I have a few "formers" in my background with charismatic being one of them.

I have not laughed this hard in a long time, Ryan.


----------



## BG (Nov 29, 2017)

Holding out their hands to recieve the benediction


----------



## earl40 (Nov 29, 2017)

It could be arising from the thought that somehow God puts some Juju magic trough the hands? Or maybe they are waiting for a high five from the Pastor? Seriously though, I suspect that people who do such say they do this as a spontaneous action _every time_ the benediction is given, which of course takes away from the justification of it being spontaneous. Also if it is not practiced in an orderly fashion, by everyone, then they are acting inappropriately.

Reactions: Like 1


----------



## TylerRay (Nov 29, 2017)

There are churches in which this is a standard liturgical action, and not a spontaneous expression. I think that a lot of Christians assume this is the normative posture elsewhere.

Reactions: Like 1


----------



## Miller (Nov 29, 2017)

TylerRay said:


> There are churches in which this is a standard liturgical action, and not a spontaneous expression. I think that a lot of Christians assume this is the normative posture elsewhere.
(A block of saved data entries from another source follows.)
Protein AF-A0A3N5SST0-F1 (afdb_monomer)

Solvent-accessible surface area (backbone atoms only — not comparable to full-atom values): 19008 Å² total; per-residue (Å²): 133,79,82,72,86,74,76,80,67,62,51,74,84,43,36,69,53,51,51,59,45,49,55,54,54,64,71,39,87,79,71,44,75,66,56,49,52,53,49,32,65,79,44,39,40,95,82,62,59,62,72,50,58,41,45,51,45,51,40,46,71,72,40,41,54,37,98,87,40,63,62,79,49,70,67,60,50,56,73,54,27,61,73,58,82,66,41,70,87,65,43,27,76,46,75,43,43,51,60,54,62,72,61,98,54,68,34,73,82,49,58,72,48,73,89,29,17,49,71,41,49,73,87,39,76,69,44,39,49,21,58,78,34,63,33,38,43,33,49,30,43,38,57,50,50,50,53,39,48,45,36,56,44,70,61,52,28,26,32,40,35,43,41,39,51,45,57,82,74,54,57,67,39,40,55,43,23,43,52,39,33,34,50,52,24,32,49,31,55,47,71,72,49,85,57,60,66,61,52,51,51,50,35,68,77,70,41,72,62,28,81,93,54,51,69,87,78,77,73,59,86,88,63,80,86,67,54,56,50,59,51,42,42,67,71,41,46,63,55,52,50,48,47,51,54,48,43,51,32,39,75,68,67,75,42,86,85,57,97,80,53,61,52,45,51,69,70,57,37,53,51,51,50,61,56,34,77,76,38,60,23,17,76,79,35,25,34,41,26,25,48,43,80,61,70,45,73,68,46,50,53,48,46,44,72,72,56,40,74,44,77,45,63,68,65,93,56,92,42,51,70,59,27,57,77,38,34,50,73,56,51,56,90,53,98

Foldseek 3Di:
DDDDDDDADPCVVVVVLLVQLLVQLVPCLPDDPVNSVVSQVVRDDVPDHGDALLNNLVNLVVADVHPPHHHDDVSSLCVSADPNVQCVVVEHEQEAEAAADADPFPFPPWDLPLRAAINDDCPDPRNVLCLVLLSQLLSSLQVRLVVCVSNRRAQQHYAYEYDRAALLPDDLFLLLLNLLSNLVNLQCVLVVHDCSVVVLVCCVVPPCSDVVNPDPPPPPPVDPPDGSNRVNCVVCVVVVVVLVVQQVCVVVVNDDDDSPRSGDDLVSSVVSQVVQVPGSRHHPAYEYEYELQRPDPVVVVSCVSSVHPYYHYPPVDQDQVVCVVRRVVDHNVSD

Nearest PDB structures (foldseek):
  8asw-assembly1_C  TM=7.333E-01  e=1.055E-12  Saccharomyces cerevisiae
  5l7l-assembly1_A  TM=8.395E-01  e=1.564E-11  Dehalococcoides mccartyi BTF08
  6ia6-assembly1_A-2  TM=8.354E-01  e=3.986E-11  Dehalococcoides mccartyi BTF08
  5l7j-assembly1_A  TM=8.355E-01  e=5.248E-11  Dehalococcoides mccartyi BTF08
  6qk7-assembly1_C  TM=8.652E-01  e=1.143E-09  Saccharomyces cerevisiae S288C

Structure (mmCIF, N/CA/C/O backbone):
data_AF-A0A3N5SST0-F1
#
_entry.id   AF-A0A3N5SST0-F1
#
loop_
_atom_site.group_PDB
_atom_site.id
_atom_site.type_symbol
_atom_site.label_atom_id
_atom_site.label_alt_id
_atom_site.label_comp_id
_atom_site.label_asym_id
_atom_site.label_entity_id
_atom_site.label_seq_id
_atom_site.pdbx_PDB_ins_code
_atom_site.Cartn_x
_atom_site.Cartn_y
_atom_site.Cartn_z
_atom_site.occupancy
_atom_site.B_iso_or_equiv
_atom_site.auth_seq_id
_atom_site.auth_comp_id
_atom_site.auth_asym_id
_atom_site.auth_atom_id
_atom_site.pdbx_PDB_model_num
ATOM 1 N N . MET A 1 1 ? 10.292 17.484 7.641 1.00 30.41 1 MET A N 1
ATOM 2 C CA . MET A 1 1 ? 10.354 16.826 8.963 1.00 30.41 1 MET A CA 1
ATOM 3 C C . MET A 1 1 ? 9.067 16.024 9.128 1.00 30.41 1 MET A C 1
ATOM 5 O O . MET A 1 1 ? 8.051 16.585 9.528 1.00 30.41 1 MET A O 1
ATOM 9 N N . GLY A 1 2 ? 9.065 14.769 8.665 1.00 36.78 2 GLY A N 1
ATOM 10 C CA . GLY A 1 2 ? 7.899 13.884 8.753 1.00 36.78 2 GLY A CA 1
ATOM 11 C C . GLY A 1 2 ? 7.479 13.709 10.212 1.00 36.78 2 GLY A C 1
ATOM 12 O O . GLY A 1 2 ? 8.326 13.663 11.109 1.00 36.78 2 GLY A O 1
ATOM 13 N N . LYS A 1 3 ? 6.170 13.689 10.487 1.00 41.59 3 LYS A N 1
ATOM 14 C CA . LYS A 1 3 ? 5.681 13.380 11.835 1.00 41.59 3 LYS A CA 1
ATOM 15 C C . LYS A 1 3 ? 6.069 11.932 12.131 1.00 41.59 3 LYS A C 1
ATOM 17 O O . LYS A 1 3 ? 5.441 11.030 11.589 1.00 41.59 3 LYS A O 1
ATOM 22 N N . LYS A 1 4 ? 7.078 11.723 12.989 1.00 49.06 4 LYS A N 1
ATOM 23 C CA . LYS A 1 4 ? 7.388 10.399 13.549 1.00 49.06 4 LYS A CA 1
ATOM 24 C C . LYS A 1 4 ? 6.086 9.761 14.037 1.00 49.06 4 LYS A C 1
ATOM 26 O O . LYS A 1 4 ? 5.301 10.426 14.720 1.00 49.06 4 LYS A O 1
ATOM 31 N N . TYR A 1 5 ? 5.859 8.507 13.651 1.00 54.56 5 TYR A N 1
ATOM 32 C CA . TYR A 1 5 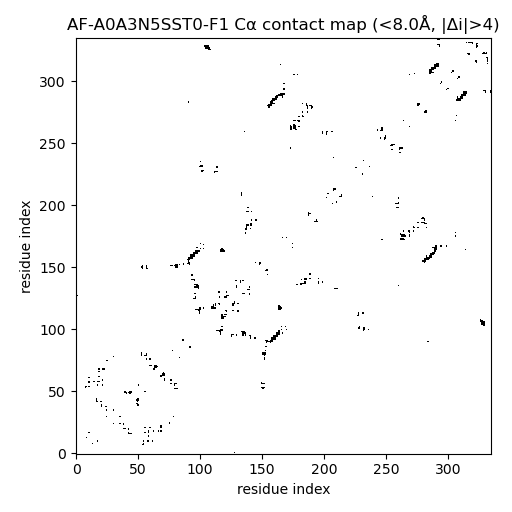? 4.719 7.714 14.103 1.00 54.56 5 TYR A CA 1
ATOM 33 C C . TYR A 1 5 ? 4.616 7.812 15.629 1.00 54.56 5 TYR A C 1
ATOM 35 O O . TYR A 1 5 ? 5.574 7.519 16.345 1.00 54.56 5 TYR A O 1
ATOM 43 N N . ARG A 1 6 ? 3.476 8.305 16.120 1.00 62.09 6 ARG A N 1
ATOM 44 C CA . ARG A 1 6 ? 3.191 8.360 17.552 1.00 62.09 6 ARG A CA 1
ATOM 45 C C . ARG A 1 6 ? 2.534 7.026 17.903 1.00 62.09 6 ARG A C 1
ATOM 47 O O . ARG A 1 6 ? 1.495 6.746 17.306 1.00 62.09 6 ARG A O 1
ATOM 54 N N . PRO A 1 7 ? 3.114 6.220 18.808 1.00 62.47 7 PRO A N 1
ATOM 55 C CA . PRO A 1 7 ? 2.516 4.948 19.184 1.00 62.47 7 PRO A CA 1
ATOM 56 C C . PRO A 1 7 ? 1.093 5.166 19.722 1.00 62.47 7 PRO A C 1
ATOM 58 O O . PRO A 1 7 ? 0.808 6.258 20.243 1.00 62.47 7 PRO A O 1
ATOM 61 N N . PRO A 1 8 ? 0.204 4.164 19.588 1.00 69.50 8 PRO A N 1
ATOM 62 C CA . PRO A 1 8 ? -1.161 4.261 20.081 1.00 69.50 8 PRO A CA 1
ATOM 63 C C . PRO A 1 8 ? -1.165 4.612 21.569 1.00 69.50 8 PRO A C 1
ATOM 65 O O . PRO A 1 8 ? -0.261 4.225 22.312 1.00 69.50 8 PRO A O 1
ATOM 68 N N . VAL A 1 9 ? -2.164 5.378 22.007 1.00 81.62 9 VAL A N 1
ATOM 69 C CA . VAL A 1 9 ? -2.330 5.657 23.433 1.00 81.62 9 VAL A CA 1
ATOM 70 C C . VAL A 1 9 ? -2.562 4.349 24.196 1.00 81.62 9 VAL A C 1
ATOM 72 O O . VAL A 1 9 ? -3.290 3.476 23.726 1.00 81.62 9 VAL A O 1
ATOM 75 N N . ASP A 1 10 ? -1.962 4.228 25.379 1.00 87.69 10 ASP A N 1
ATOM 76 C CA . ASP A 1 10 ? -2.334 3.184 26.328 1.00 87.69 10 ASP A CA 1
ATOM 77 C C . ASP A 1 10 ? -3.741 3.493 26.855 1.00 87.69 10 ASP A C 1
ATOM 79 O O . ASP A 1 10 ? -3.934 4.346 27.724 1.00 87.69 10 ASP A O 1
ATOM 83 N N . VAL A 1 11 ? -4.745 2.852 26.259 1.00 89.81 11 VAL A N 1
ATOM 84 C CA . VAL A 1 11 ? -6.151 3.102 26.590 1.00 89.81 11 VAL A CA 1
ATOM 85 C C . VAL A 1 11 ? -6.495 2.704 28.021 1.00 89.81 11 VAL A C 1
ATOM 87 O O . VAL A 1 11 ? -7.407 3.297 28.585 1.00 89.81 11 VAL A O 1
ATOM 90 N N . GLU A 1 12 ? -5.759 1.766 28.625 1.00 91.06 12 GLU A N 1
ATOM 91 C CA . GLU A 1 12 ? -5.967 1.362 30.017 1.00 91.06 12 GLU A CA 1
ATOM 92 C C . GLU A 1 12 ? -5.448 2.424 30.978 1.00 91.06 12 GLU A C 1
ATOM 94 O O . GLU A 1 12 ? -6.152 2.823 31.906 1.00 91.06 12 GLU A O 1
ATOM 99 N N . HIS A 1 13 ? -4.255 2.961 30.712 1.00 91.75 13 HIS A N 1
ATOM 100 C CA . HIS A 1 13 ? -3.707 4.060 31.505 1.00 91.75 13 HIS A CA 1
ATOM 101 C C . HIS A 1 13 ? -4.628 5.291 31.510 1.00 91.75 13 HIS A C 1
ATOM 103 O O . HIS A 1 13 ? -4.774 5.962 32.530 1.00 91.75 13 HIS A O 1
ATOM 109 N N . TYR A 1 14 ? -5.282 5.576 30.380 1.00 91.75 14 TYR A N 1
ATOM 110 C CA . TYR A 1 14 ? -6.208 6.702 30.227 1.00 91.75 14 TYR A CA 1
ATOM 111 C C . TYR A 1 14 ? -7.688 6.289 30.261 1.00 91.75 14 TYR A C 1
ATOM 113 O O . TYR A 1 14 ? -8.533 7.016 29.731 1.00 91.75 14 TYR A O 1
ATOM 121 N N . ARG A 1 15 ? -8.021 5.150 30.881 1.00 93.12 15 ARG A N 1
ATOM 122 C CA . ARG A 1 15 ? -9.377 4.579 30.883 1.00 93.12 15 ARG A CA 1
ATOM 123 C C . ARG A 1 15 ? -10.437 5.590 31.324 1.00 93.12 15 ARG A C 1
ATOM 125 O O . ARG A 1 15 ? -11.353 5.871 30.560 1.00 93.12 15 ARG A O 1
ATOM 132 N N . GLU A 1 16 ? -10.299 6.192 32.506 1.00 92.31 16 GLU A N 1
ATOM 133 C CA . GLU A 1 16 ? -11.291 7.138 33.050 1.00 92.31 16 GLU A CA 1
ATOM 134 C C . GLU A 1 16 ? -11.599 8.337 32.126 1.00 92.31 16 GLU A C 1
ATOM 136 O O . GLU A 1 16 ? -12.770 8.528 31.776 1.00 92.31 16 GLU A O 1
ATOM 141 N N . PRO A 1 17 ? -10.612 9.148 31.681 1.00 93.31 17 PRO A N 1
ATOM 142 C CA . PRO A 1 17 ? -10.900 10.281 30.803 1.00 93.31 17 PRO A CA 1
ATOM 143 C C . PRO A 1 17 ? -11.423 9.846 29.428 1.00 93.31 17 PRO A C 1
ATOM 145 O O . PRO A 1 17 ? -12.304 10.512 28.883 1.00 93.31 17 PRO A O 1
ATOM 148 N N . LEU A 1 18 ? -10.936 8.729 28.872 1.00 93.75 18 LEU A N 1
ATOM 149 C CA . LEU A 1 18 ? -11.417 8.212 27.588 1.00 93.75 18 LEU A CA 1
ATOM 150 C C . LEU A 1 18 ? -12.877 7.757 27.676 1.00 93.75 18 LEU A C 1
ATOM 152 O O . LEU A 1 18 ? -13.679 8.136 26.824 1.00 93.75 18 LEU A O 1
ATOM 156 N N . ILE A 1 19 ? -13.247 7.015 28.722 1.00 93.81 19 ILE A N 1
ATOM 157 C CA . ILE A 1 19 ? -14.633 6.599 28.972 1.00 93.81 19 ILE A CA 1
ATOM 158 C C . ILE A 1 19 ? -15.548 7.820 29.120 1.00 93.81 19 ILE A C 1
ATOM 160 O O . ILE A 1 19 ? -16.606 7.868 28.493 1.00 93.81 19 ILE A O 1
ATOM 164 N N . ALA A 1 20 ? -15.132 8.843 29.873 1.00 93.12 20 ALA A N 1
ATOM 165 C CA . ALA A 1 20 ? -15.921 10.064 30.049 1.00 93.12 20 ALA A CA 1
ATOM 166 C C . ALA A 1 20 ? -16.174 10.808 28.723 1.00 93.12 20 ALA A C 1
ATOM 168 O O . ALA A 1 20 ? -17.291 11.271 28.468 1.00 93.12 20 ALA A O 1
ATOM 169 N N . ILE A 1 21 ? -15.164 10.878 27.848 1.00 93.50 21 ILE A N 1
ATOM 170 C CA . ILE A 1 21 ? -15.309 11.428 26.493 1.00 93.50 21 ILE A CA 1
ATOM 171 C C . ILE A 1 21 ? -16.281 10.574 25.669 1.00 93.50 21 ILE A C 1
ATOM 173 O O . ILE A 1 21 ? -17.186 11.117 25.032 1.00 93.50 21 ILE A O 1
ATOM 177 N N . LEU A 1 22 ? -16.116 9.247 25.680 1.00 93.62 22 LEU A N 1
ATOM 178 C CA . LEU A 1 22 ? -16.929 8.328 24.881 1.00 93.62 22 LEU A CA 1
ATOM 179 C C . LEU A 1 22 ? -18.406 8.347 25.285 1.00 93.62 22 LEU A C 1
ATOM 181 O O . LEU A 1 22 ? -19.260 8.350 24.401 1.00 93.62 22 LEU A O 1
ATOM 185 N N . HIS A 1 23 ? -18.720 8.456 26.579 1.00 92.88 23 HIS A N 1
ATOM 186 C CA . HIS A 1 23 ? -20.099 8.615 27.060 1.00 92.88 23 HIS A CA 1
ATOM 187 C C . HIS A 1 23 ? -20.789 9.827 26.428 1.00 92.88 23 HIS A C 1
ATOM 189 O O . HIS A 1 23 ? -21.908 9.718 25.925 1.00 92.88 23 HIS A O 1
ATOM 195 N N . LYS A 1 24 ? -20.096 10.970 26.371 1.00 91.94 24 LYS A N 1
ATOM 196 C CA . LYS A 1 24 ? -20.611 12.188 25.726 1.00 91.94 24 LYS A CA 1
ATOM 197 C C . LYS A 1 24 ? -20.741 12.019 24.214 1.00 91.94 24 LYS A C 1
ATOM 199 O O . LYS A 1 24 ? -21.755 12.397 23.636 1.00 91.94 24 LYS A O 1
ATOM 204 N N . VAL A 1 25 ? -19.737 11.423 23.571 1.00 90.44 25 VAL A N 1
ATOM 205 C CA . VAL A 1 25 ? -19.728 11.166 22.121 1.00 90.44 25 VAL A CA 1
ATOM 206 C C . VAL A 1 25 ? -20.898 10.277 21.695 1.00 90.44 25 VAL A C 1
ATOM 208 O O . VAL A 1 25 ? -21.545 10.556 20.687 1.00 90.44 25 VAL A O 1
ATOM 211 N N . VAL A 1 26 ? -21.190 9.223 22.456 1.00 90.44 26 VAL A N 1
ATOM 212 C CA . VAL A 1 26 ? -22.290 8.293 22.172 1.00 90.44 26 VAL A CA 1
ATOM 213 C C . VAL A 1 26 ? -23.646 9.002 22.254 1.00 90.44 26 VAL A C 1
ATOM 215 O O . VAL A 1 26 ? -24.483 8.806 21.375 1.00 90.44 26 VAL A O 1
ATOM 218 N N . GLN A 1 27 ? -23.847 9.866 23.253 1.00 87.69 27 GLN A N 1
ATOM 219 C CA . GLN A 1 27 ? -25.109 10.586 23.470 1.00 87.69 27 GLN A CA 1
ATOM 220 C C . GLN A 1 27 ? -25.381 11.689 22.431 1.00 87.69 27 GLN A C 1
ATOM 222 O O . GLN A 1 27 ? -26.533 12.058 22.200 1.00 87.69 27 GLN A O 1
ATOM 227 N N . LEU A 1 28 ? -24.345 12.217 21.775 1.00 85.81 28 LEU A N 1
ATOM 228 C CA . LEU A 1 28 ? -24.472 13.294 20.792 1.00 85.81 28 LEU A CA 1
ATOM 229 C C . LEU A 1 28 ? -24.756 12.739 19.389 1.00 85.81 28 LEU A C 1
ATOM 231 O O . LEU A 1 28 ? -23.842 12.550 18.591 1.00 85.81 28 LEU A O 1
ATOM 235 N N . ALA A 1 29 ? -26.034 12.506 19.064 1.00 75.94 29 ALA A N 1
ATOM 236 C CA . ALA A 1 29 ? -26.497 11.997 17.760 1.00 75.94 29 ALA A CA 1
ATOM 237 C C . ALA A 1 29 ? -25.907 12.756 16.542 1.00 75.94 29 ALA A C 1
ATOM 239 O O . ALA A 1 29 ? -25.531 12.129 15.552 1.00 75.94 29 ALA A O 1
ATOM 240 N N . GLY A 1 30 ? -25.743 14.080 16.648 1.00 79.06 30 GLY A N 1
ATOM 241 C CA . GLY A 1 30 ? -25.189 14.960 15.610 1.00 79.06 30 GLY A CA 1
ATOM 242 C C . GLY A 1 30 ? -23.841 15.587 15.971 1.00 79.06 30 GLY A C 1
ATOM 243 O O . GLY A 1 30 ? -23.683 16.790 15.799 1.00 79.06 30 GLY A O 1
ATOM 244 N N . LEU A 1 31 ? -22.900 14.806 16.514 1.00 81.50 31 LEU A N 1
ATOM 245 C CA . LEU A 1 31 ? -21.572 15.289 16.912 1.00 81.50 31 LEU A CA 1
ATOM 246 C C . LEU A 1 31 ? -20.862 16.041 15.767 1.00 81.50 31 LEU A C 1
ATOM 248 O O . LEU A 1 31 ? -20.444 15.430 14.781 1.00 81.50 31 LEU A O 1
ATOM 252 N N . THR A 1 32 ? -20.685 17.353 15.925 1.00 85.56 32 THR A N 1
ATOM 253 C CA . THR A 1 32 ? -19.843 18.171 15.040 1.00 85.56 32 THR A CA 1
ATOM 254 C C . THR A 1 32 ? -18.374 18.127 15.474 1.00 85.56 32 THR A C 1
ATOM 256 O O . THR A 1 32 ? -18.050 17.721 16.594 1.00 85.56 32 THR A O 1
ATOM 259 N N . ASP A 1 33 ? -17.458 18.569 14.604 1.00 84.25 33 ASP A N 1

That would make sense. Can you give me a couple examples where this is the normal practice? Is it an Episcopal thing? Catholic?


----------



## BG (Nov 29, 2017)

Every reformed church that I have attended most of the people hold their hands out during the benediction to receive God‘s blessing


----------



## TylerRay (Nov 29, 2017)

Miller said:


> That would make sense. Can you give me a couple examples where this is the normal practice? Is it an Episcopal thing? Catholic?


I'm not really sure about Episcopalians or Romanists. I've seen it in a number of Presbyterian churches.


----------



## jwithnell (Nov 29, 2017)

Uplifted palms to receive the benediction is no more "magical" than the hand position used by the pastor offering the benediction. Both are symbolic but underscore something of the solemnity of God blessing His people.

Reactions: Like 1


----------



## Deleted member 7239 (Nov 29, 2017)

Our hands have “Spirit receptors” in them. I thought everyone knew this.

Reactions: Like 1 | Funny 3


----------



## TylerRay (Nov 29, 2017)

Here is the order of service for Brainerd Hills Presbyterian Church, a very sound congregation in the PCA. You will see that the benediction is received with uplifted hands:
http://brainerdhills.org/wp-content/uploads/2017/11/20171126.pdf


----------



## Romans922 (Nov 29, 2017)

The one who pronounces the benediction is to lift his hands, proved by Scripture. I don’t see in Scripture the example of this done by the congregation...

Reactions: Like 5


----------



## TylerRay (Nov 29, 2017)

To be clear: I'm not defending the practice; I'm just clarifying that it is not a charismatic hand-waving, but a standard practice in many churches, some of which are quite sound.

Reactions: Like 2


----------



## Cedarbay (Nov 29, 2017)

In the RCUS and LCMS we attend, we bow our heads. The pastor raises his hands, not the people.


----------



## chuckd (Nov 29, 2017)

I visited a PCA church last week in which the pastor _instructed_ the congregation to lift up their hands to receive the benediction. I found it odd.

Reactions: Like 1


----------



## JimmyH (Nov 29, 2017)

Romans922 said:


> The one who pronounces the benediction is to lift his hands, proved by Scripture. I don’t see in Scripture the example of this done by the congregation...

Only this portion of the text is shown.